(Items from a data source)

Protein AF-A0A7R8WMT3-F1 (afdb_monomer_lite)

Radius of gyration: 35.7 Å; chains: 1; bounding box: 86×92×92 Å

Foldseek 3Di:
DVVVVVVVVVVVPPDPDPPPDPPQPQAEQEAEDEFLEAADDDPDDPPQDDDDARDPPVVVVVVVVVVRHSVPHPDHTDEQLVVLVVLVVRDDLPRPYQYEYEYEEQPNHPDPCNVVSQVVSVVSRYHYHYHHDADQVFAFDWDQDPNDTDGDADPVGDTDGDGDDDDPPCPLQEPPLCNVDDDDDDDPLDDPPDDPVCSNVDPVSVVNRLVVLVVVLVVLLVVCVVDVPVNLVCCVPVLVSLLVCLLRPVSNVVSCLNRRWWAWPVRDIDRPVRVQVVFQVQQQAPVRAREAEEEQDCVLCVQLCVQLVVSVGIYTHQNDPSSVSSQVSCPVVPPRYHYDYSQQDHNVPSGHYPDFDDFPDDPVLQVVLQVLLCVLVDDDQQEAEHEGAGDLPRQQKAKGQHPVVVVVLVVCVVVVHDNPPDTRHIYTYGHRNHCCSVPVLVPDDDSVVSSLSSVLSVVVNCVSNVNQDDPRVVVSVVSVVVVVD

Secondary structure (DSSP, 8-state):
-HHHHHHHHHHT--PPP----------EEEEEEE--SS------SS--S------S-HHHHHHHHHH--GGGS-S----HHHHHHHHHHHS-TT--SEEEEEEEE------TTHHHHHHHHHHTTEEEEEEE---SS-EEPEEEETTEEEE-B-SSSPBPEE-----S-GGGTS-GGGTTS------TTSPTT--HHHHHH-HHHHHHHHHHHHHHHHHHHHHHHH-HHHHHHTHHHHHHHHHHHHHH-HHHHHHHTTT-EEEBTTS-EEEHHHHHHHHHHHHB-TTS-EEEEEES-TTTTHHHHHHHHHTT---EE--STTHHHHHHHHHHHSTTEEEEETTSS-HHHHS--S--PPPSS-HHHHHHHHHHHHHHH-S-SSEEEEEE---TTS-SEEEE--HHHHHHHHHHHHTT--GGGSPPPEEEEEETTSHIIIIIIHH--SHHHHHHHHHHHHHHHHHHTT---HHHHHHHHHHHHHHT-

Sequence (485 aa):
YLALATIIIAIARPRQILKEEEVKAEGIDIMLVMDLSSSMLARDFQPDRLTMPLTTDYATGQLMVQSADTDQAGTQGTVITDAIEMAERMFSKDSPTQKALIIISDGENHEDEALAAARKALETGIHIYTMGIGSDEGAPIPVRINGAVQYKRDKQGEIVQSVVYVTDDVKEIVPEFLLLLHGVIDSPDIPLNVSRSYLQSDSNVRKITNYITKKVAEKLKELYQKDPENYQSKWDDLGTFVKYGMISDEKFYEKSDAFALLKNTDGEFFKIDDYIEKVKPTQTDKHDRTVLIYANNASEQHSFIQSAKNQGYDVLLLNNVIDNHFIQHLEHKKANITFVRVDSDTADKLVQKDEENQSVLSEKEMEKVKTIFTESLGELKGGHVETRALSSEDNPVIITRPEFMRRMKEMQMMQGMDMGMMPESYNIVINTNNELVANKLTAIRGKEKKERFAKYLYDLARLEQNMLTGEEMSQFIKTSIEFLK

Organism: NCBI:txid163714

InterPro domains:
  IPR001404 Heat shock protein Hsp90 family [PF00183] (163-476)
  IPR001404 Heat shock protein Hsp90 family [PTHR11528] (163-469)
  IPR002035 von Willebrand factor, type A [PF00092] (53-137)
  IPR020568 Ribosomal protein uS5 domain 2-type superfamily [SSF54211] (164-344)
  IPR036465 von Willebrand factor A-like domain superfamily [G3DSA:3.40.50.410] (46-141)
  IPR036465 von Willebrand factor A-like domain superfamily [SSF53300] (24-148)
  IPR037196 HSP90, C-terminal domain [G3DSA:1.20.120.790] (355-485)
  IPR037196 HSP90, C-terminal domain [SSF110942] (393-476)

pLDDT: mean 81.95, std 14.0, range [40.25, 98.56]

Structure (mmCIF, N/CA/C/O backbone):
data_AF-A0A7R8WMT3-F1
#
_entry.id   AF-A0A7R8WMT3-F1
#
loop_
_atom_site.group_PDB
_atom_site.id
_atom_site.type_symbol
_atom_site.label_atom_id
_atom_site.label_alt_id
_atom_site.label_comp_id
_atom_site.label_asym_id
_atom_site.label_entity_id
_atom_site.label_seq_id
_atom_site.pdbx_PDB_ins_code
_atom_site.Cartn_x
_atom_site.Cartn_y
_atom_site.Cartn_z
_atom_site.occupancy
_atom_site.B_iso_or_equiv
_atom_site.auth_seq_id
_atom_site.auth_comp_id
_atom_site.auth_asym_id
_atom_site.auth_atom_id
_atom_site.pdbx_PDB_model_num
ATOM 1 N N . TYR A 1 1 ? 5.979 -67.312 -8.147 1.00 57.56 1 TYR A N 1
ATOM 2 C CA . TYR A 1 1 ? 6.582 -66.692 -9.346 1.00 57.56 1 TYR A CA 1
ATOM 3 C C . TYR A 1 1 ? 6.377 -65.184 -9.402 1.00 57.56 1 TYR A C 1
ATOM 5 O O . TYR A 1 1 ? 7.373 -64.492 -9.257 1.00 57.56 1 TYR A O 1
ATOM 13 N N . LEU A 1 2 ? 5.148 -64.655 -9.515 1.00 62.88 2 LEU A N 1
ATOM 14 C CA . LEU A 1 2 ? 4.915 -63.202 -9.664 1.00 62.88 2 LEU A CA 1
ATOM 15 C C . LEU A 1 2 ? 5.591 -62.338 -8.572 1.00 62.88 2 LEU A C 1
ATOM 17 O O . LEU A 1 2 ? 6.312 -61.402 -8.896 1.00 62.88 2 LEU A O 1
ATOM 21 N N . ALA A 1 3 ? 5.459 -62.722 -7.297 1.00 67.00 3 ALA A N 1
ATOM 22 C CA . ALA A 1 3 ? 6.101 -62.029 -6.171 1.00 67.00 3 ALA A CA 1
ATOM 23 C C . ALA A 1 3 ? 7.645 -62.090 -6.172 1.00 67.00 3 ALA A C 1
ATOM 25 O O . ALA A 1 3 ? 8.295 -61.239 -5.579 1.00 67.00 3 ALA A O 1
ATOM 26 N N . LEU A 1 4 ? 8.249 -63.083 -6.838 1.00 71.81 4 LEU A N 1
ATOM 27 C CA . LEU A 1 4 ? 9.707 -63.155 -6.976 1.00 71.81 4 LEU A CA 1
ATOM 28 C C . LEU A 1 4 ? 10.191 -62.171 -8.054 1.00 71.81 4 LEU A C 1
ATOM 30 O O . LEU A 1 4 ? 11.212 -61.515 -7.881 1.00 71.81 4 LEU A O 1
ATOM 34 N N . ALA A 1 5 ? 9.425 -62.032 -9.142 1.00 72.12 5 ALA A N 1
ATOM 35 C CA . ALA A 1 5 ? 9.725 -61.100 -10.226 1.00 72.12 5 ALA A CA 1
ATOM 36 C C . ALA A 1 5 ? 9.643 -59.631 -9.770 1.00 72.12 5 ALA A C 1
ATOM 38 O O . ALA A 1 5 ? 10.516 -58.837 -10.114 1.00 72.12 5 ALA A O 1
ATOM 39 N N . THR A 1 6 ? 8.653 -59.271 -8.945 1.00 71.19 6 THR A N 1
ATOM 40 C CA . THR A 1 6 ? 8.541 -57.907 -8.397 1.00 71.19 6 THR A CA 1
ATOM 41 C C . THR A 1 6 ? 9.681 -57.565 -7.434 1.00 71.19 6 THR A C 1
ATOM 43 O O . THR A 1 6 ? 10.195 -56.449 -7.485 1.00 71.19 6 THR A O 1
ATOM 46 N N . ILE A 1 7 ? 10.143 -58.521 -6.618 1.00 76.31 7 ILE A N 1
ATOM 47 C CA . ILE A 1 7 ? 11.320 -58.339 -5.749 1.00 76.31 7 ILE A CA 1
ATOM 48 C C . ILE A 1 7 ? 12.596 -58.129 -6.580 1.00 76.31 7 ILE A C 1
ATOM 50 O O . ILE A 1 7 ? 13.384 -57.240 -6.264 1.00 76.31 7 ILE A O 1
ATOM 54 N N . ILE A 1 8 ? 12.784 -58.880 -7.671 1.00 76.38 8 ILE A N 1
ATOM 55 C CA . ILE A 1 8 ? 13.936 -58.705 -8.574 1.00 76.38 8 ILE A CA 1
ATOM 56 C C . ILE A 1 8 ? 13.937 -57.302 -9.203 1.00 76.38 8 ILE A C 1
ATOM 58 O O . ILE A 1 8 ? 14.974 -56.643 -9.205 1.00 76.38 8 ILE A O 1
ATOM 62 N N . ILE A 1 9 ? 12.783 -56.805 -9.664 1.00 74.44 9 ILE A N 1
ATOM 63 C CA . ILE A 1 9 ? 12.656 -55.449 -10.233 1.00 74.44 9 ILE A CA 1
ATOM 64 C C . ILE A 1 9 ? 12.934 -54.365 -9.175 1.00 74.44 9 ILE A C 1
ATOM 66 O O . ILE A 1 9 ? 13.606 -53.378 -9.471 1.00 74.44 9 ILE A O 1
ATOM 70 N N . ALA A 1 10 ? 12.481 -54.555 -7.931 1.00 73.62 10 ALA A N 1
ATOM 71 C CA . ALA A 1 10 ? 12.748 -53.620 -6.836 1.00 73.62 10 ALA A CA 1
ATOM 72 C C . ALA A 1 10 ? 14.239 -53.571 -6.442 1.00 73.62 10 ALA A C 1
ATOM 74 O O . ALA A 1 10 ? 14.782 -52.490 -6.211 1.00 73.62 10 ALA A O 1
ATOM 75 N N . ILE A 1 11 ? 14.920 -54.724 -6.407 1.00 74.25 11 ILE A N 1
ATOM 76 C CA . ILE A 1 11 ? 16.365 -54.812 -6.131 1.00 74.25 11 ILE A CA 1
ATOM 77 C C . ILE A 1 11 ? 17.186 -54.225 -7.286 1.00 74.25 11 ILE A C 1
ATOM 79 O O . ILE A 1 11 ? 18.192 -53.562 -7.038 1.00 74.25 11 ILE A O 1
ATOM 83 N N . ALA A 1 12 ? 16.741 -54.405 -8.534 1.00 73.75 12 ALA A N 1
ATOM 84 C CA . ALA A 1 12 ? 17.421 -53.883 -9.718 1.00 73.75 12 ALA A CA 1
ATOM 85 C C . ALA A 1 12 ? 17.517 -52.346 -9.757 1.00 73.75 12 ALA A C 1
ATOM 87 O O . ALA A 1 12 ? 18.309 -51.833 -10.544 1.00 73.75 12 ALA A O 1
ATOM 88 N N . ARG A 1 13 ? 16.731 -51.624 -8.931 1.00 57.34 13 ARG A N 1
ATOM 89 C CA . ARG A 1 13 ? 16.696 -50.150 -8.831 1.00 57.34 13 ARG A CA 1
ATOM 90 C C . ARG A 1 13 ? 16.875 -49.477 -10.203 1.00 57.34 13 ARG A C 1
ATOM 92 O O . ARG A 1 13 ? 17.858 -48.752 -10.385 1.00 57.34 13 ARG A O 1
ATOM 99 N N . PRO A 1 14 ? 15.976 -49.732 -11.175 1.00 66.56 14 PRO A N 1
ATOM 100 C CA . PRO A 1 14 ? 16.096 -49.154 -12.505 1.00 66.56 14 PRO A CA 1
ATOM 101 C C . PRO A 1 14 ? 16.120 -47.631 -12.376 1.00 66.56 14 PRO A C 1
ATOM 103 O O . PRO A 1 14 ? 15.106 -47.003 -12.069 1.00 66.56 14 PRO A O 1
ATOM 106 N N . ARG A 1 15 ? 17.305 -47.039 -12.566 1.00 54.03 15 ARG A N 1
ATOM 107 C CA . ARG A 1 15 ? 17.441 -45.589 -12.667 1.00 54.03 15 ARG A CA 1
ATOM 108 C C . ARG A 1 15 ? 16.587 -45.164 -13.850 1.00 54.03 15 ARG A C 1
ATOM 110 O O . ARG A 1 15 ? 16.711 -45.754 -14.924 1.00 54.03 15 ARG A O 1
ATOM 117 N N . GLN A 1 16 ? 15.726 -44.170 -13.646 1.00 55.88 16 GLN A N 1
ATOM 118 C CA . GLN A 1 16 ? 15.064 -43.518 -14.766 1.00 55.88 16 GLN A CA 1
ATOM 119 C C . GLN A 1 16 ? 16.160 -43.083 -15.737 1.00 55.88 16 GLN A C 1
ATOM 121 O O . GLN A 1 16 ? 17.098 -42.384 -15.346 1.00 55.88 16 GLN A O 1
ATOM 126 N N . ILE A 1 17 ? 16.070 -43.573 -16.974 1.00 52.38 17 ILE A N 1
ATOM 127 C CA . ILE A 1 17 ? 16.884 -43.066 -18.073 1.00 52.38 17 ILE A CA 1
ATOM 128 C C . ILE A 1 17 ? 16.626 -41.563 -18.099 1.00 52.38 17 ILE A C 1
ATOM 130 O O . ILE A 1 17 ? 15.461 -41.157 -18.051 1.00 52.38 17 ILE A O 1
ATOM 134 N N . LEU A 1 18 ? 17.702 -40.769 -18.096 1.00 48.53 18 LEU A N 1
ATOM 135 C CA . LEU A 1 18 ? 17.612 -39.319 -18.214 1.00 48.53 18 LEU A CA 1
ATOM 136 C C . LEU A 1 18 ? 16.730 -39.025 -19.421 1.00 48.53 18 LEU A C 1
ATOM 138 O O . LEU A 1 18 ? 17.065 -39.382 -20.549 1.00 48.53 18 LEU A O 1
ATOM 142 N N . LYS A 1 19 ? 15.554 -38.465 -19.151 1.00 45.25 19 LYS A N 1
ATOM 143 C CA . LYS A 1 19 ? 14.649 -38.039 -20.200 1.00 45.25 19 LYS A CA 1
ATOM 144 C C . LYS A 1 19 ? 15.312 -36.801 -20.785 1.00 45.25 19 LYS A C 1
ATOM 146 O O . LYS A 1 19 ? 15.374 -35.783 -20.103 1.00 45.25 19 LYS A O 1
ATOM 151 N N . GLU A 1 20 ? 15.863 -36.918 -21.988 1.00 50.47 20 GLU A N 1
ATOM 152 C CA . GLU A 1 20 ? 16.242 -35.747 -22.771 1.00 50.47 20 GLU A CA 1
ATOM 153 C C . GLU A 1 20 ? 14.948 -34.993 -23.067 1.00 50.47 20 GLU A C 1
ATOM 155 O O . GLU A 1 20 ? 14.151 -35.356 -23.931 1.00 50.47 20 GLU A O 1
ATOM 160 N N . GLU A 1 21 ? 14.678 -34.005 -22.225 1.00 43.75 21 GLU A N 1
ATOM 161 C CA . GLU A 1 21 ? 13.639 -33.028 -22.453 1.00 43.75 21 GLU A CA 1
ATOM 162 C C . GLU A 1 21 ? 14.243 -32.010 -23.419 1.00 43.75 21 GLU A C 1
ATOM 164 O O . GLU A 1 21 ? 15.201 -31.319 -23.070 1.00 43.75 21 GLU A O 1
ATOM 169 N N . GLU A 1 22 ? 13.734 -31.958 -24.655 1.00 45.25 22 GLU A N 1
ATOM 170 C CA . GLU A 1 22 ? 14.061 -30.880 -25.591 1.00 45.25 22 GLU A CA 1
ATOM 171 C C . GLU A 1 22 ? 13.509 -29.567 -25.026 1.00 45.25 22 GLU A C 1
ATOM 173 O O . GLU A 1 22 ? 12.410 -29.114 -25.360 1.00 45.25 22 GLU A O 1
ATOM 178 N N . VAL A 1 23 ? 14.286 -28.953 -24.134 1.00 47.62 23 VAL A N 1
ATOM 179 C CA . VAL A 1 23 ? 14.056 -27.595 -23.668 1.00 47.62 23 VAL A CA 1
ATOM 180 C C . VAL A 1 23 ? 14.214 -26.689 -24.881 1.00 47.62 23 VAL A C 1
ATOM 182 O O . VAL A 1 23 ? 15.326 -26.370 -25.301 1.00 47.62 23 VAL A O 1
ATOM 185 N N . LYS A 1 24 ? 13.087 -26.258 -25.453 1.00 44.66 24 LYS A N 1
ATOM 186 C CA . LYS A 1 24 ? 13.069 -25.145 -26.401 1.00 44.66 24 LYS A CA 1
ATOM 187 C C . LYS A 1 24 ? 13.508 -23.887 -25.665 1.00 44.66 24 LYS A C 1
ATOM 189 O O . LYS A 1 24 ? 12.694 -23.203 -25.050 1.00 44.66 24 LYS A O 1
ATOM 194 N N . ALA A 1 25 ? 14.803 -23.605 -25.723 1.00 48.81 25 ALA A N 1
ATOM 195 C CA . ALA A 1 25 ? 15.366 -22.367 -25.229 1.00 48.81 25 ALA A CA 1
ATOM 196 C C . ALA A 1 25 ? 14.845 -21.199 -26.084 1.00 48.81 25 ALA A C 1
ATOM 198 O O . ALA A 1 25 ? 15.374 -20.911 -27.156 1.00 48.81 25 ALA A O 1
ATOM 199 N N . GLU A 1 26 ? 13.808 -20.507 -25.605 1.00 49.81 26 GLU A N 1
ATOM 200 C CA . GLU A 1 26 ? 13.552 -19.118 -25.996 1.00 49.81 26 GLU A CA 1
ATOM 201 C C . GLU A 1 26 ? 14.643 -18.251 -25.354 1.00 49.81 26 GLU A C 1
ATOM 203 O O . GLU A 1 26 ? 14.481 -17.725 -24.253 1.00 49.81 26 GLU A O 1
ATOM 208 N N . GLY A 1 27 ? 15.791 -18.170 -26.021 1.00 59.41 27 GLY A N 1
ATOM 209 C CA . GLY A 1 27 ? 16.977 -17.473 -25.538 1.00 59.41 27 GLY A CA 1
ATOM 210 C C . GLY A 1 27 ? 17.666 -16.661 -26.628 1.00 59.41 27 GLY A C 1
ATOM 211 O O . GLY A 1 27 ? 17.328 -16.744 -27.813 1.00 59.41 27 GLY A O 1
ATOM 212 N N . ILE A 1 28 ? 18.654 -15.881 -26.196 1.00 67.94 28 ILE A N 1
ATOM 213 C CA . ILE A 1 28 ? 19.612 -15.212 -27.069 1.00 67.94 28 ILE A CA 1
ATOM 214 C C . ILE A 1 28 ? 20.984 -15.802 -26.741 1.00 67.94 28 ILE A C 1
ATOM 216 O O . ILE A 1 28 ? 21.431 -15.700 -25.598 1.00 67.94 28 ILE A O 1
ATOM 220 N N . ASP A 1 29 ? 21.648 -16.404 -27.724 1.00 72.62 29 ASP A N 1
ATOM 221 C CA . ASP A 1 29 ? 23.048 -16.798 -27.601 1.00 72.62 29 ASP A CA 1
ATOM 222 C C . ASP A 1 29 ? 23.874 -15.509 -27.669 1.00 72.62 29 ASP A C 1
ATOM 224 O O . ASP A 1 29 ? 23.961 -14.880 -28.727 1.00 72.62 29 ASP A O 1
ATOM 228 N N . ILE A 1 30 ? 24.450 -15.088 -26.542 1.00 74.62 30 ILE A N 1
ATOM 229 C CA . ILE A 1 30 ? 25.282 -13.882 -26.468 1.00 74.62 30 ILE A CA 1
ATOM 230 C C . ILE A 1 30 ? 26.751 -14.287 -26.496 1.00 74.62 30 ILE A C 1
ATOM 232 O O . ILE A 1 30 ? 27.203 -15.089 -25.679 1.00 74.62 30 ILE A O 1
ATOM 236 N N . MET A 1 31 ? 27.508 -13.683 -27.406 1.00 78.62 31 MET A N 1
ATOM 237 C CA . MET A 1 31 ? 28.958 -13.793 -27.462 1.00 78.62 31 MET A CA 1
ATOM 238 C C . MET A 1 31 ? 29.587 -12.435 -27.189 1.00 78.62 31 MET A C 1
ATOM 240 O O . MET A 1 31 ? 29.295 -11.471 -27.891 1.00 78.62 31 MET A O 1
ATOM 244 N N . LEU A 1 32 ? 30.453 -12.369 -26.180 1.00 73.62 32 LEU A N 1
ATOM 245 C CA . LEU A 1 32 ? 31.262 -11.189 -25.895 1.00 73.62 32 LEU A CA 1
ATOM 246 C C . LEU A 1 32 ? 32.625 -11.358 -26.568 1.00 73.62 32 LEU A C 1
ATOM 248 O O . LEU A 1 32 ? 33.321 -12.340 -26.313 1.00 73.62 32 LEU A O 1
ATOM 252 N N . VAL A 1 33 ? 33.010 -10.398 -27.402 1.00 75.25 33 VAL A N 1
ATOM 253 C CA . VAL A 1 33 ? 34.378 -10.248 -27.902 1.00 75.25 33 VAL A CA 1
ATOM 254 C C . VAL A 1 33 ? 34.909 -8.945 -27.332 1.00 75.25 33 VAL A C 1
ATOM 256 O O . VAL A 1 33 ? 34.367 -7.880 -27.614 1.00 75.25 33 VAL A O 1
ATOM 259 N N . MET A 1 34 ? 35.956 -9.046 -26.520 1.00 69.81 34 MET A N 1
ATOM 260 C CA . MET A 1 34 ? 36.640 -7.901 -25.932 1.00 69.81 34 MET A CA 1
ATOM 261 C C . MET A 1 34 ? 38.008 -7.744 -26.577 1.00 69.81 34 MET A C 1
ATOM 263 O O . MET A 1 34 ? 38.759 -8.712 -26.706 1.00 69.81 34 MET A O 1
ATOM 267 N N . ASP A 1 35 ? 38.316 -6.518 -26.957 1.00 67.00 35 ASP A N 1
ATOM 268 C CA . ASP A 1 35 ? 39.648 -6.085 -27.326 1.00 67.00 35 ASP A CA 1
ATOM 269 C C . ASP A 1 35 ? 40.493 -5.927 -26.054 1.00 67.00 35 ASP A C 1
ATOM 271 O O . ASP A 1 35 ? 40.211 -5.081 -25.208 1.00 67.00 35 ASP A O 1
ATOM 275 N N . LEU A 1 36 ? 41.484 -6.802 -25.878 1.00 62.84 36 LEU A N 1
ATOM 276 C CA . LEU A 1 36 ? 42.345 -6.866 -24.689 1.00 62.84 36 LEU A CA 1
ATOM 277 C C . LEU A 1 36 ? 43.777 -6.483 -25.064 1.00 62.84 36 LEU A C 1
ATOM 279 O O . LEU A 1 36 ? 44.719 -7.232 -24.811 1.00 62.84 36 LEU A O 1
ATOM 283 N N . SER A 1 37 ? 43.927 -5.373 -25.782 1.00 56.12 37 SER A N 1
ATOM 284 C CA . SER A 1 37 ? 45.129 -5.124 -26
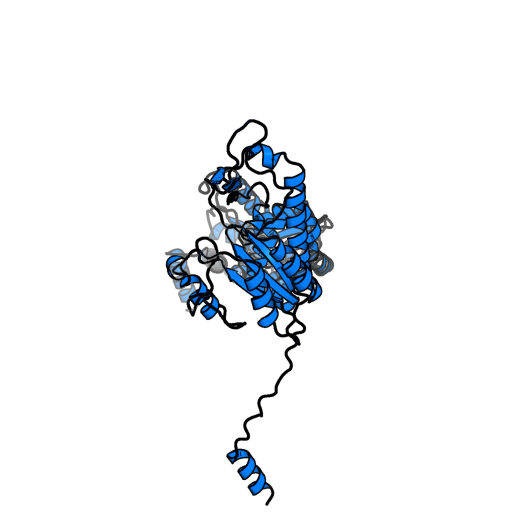.567 1.00 56.12 37 SER A CA 1
ATOM 285 C C . SER A 1 37 ? 45.515 -3.649 -26.700 1.00 56.12 37 SER A C 1
ATOM 287 O O . SER A 1 37 ? 44.997 -2.780 -26.008 1.00 56.12 37 SER A O 1
ATOM 289 N N . SER A 1 38 ? 46.444 -3.391 -27.627 1.00 52.03 38 SER A N 1
ATOM 290 C CA . SER A 1 38 ? 46.844 -2.063 -28.083 1.00 52.03 38 SER A CA 1
ATOM 291 C C . SER A 1 38 ? 46.972 -1.891 -29.631 1.00 52.03 38 SER A C 1
ATOM 293 O O . SER A 1 38 ? 47.848 -1.126 -30.019 1.00 52.03 38 SER A O 1
ATOM 295 N N . SER A 1 39 ? 46.144 -2.553 -30.502 1.00 53.78 39 SER A N 1
ATOM 296 C CA . SER A 1 39 ? 45.973 -2.370 -32.014 1.00 53.78 39 SER A CA 1
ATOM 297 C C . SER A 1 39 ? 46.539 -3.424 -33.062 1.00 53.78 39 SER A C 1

_WORK TASK_
Where a line above contains the word "Heat", show that line.

_ANSWER TO THE PROBLEM_
  IPR001404 Heat shock protein Hsp90 family [PF00183] (163-476)
  IPR001404 Heat shock protein Hsp90 family [PTHR11528] (163-469)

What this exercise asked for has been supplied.